Today, the HSEIC comprises over 1225 members, including providers, IIPs, nurses, data scientists, vendor partners, and other occupations. Regular newsletters, webinars, online roundtables, and in-person meetups provide networking opportunities for members, which connect members across provider and industry organizations to solve local challenges, share best practices, and develop new solutions. As the HSEIC has grown, it has developed partnerships with other specialty societies to help address challenges pertinent to each imaging specialty. Examples include the HSEIC’s work with the American Institute of Ultrasound in Medicine (AIUM) to advance point-of-care ultrasound workflows and the Digital Pathology Association (DPA) to advance pathology workflows. There are numerous points of entry into the HSEIC for interested imaging informaticists of all personas, expertise, and roles, including signups on the SIIM website, HIMSS website, and at HSEIC Annual Meeting Meetups [17, 18].

Advancing Enterprise Imaging in Practice

Driven by workgroup outputs, HSEIC members recognized that technology gaps led to clumsy clinical workflows.
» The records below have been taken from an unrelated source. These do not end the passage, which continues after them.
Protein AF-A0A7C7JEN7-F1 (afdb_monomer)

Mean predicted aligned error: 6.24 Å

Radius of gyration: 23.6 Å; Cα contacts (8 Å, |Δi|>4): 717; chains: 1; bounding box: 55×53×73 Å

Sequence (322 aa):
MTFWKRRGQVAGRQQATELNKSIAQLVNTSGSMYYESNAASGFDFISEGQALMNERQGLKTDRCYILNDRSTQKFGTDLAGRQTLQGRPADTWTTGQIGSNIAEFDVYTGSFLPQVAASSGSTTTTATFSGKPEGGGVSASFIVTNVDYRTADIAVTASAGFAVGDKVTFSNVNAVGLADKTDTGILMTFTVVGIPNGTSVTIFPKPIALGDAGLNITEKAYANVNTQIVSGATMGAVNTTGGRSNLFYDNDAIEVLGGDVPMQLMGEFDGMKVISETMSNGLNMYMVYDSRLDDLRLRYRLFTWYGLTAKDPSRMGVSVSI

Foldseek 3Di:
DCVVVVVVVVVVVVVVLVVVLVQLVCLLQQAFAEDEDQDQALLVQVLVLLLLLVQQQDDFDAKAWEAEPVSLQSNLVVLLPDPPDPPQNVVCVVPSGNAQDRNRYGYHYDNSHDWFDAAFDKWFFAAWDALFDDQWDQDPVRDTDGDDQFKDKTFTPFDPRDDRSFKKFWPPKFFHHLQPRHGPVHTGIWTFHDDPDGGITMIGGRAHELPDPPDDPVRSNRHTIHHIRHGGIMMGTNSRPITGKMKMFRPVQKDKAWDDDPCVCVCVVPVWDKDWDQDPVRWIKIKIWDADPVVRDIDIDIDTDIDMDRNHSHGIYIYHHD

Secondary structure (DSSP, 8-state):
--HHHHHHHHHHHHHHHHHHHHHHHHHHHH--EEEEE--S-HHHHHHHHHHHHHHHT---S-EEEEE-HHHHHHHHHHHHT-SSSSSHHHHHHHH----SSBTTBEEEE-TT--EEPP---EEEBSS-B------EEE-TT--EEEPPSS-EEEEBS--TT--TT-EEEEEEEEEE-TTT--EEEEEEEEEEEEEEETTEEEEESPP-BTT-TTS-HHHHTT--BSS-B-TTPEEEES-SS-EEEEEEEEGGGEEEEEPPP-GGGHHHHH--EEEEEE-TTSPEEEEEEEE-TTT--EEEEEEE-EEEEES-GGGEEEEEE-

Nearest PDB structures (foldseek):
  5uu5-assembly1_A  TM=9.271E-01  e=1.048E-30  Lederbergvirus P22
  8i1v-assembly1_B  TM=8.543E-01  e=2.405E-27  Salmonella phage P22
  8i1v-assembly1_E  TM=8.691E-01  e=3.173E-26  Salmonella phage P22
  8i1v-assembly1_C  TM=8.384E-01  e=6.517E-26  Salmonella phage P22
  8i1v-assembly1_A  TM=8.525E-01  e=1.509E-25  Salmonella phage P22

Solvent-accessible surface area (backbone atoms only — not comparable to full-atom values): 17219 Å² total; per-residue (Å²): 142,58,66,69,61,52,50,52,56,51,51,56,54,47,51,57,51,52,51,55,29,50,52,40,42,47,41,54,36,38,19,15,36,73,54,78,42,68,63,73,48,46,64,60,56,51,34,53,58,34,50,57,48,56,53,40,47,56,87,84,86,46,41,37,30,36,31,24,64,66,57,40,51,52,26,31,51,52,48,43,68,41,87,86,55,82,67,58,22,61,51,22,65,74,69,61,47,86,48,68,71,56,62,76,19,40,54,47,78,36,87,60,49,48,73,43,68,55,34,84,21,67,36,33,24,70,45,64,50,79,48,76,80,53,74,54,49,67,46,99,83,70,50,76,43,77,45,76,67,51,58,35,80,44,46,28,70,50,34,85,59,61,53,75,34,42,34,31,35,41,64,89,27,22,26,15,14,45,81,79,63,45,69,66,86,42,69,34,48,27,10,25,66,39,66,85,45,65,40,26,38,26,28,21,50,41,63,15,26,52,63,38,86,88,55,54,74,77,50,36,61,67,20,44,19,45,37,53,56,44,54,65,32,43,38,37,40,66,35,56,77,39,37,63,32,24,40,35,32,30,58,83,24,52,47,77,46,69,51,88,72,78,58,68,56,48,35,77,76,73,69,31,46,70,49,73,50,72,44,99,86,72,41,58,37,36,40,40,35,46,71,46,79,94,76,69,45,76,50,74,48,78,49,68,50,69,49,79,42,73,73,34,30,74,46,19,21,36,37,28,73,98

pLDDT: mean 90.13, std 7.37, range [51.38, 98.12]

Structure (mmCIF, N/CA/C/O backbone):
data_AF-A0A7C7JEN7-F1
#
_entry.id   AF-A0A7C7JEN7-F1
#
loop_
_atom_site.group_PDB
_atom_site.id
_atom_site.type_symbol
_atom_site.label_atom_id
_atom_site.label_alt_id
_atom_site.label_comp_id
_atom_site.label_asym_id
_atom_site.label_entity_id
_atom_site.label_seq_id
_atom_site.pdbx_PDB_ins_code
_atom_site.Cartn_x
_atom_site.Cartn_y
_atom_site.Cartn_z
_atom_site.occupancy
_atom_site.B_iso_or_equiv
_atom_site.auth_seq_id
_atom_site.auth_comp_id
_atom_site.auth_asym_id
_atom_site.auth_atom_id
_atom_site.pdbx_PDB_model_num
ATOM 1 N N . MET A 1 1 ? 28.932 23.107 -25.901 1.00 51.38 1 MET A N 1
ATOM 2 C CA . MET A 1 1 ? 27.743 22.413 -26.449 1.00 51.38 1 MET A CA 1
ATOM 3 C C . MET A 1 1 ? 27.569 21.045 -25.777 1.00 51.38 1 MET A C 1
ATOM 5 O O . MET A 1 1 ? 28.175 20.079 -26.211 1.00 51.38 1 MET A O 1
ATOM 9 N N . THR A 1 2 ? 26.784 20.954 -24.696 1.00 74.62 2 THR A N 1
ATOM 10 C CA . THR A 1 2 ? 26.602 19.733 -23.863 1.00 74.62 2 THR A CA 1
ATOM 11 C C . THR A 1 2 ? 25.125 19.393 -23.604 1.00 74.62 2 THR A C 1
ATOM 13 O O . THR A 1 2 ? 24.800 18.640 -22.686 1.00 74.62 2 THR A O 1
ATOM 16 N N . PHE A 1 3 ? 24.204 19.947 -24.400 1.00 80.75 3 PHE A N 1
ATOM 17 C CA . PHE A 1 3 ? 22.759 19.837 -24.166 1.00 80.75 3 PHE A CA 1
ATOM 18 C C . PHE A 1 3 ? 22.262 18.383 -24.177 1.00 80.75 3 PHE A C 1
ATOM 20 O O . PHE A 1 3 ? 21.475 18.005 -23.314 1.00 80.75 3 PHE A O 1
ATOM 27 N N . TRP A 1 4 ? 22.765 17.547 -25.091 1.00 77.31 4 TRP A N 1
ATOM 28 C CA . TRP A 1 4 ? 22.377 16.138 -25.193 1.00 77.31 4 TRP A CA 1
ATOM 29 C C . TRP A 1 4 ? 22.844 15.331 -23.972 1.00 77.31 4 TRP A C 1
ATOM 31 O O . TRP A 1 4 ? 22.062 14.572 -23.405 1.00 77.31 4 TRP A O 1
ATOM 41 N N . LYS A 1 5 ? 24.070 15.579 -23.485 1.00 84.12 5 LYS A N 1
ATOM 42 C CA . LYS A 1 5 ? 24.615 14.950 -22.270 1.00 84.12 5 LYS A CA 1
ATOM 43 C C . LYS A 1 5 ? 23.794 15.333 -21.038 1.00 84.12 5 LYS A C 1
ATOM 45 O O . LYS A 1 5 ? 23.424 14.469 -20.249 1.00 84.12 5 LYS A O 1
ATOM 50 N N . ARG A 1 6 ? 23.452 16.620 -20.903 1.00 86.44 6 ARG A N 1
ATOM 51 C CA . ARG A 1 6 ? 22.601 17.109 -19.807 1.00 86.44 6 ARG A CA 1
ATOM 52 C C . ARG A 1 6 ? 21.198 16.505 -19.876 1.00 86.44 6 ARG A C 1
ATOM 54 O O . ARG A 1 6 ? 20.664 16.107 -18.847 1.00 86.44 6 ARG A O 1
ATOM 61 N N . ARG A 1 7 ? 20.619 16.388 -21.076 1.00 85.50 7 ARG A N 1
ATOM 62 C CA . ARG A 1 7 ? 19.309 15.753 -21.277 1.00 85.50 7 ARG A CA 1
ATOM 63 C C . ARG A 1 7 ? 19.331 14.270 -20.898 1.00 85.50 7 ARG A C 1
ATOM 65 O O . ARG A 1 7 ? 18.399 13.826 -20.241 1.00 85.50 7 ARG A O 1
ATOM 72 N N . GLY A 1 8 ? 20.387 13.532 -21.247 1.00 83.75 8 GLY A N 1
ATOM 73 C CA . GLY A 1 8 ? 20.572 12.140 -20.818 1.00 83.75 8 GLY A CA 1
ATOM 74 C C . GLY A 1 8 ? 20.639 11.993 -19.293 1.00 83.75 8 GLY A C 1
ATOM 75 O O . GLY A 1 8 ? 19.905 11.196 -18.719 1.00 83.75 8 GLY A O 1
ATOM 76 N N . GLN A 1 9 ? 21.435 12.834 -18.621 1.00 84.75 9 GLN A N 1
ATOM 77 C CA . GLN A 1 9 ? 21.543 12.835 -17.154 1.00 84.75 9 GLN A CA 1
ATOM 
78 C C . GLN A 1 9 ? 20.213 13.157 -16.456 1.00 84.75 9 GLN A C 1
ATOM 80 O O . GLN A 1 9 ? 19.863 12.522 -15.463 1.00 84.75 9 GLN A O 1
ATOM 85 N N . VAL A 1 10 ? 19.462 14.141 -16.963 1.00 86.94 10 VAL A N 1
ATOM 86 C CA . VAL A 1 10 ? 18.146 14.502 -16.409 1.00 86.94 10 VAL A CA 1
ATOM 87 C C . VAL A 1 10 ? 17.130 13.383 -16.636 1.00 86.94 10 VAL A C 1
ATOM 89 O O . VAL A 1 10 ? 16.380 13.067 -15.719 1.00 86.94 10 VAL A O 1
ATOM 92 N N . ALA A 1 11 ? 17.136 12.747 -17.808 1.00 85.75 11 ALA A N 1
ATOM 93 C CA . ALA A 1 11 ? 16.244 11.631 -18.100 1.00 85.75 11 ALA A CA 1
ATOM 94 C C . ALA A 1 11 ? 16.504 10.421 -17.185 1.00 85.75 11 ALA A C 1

They sought to address these gaps by collaborating with Integrating the Healthcare Enterprise (IHE), a heavily vendor volunteer-led initiative jointly sponsored by HIMSS and the Radiological Society of North America (RSNA) with a mission towards standards-based interoperability [19]. Successfully developed interoperability profiles with HSEIC participation include encounter-based imaging workflow (EBIW), interactive multimedia reports (IMR), and integrated reporting applications (IRA) [20,21,22]. While these profiles were built within the Radiology IHE Domain, they were purposefully written to be inclusive of other specialties and imaging workflows.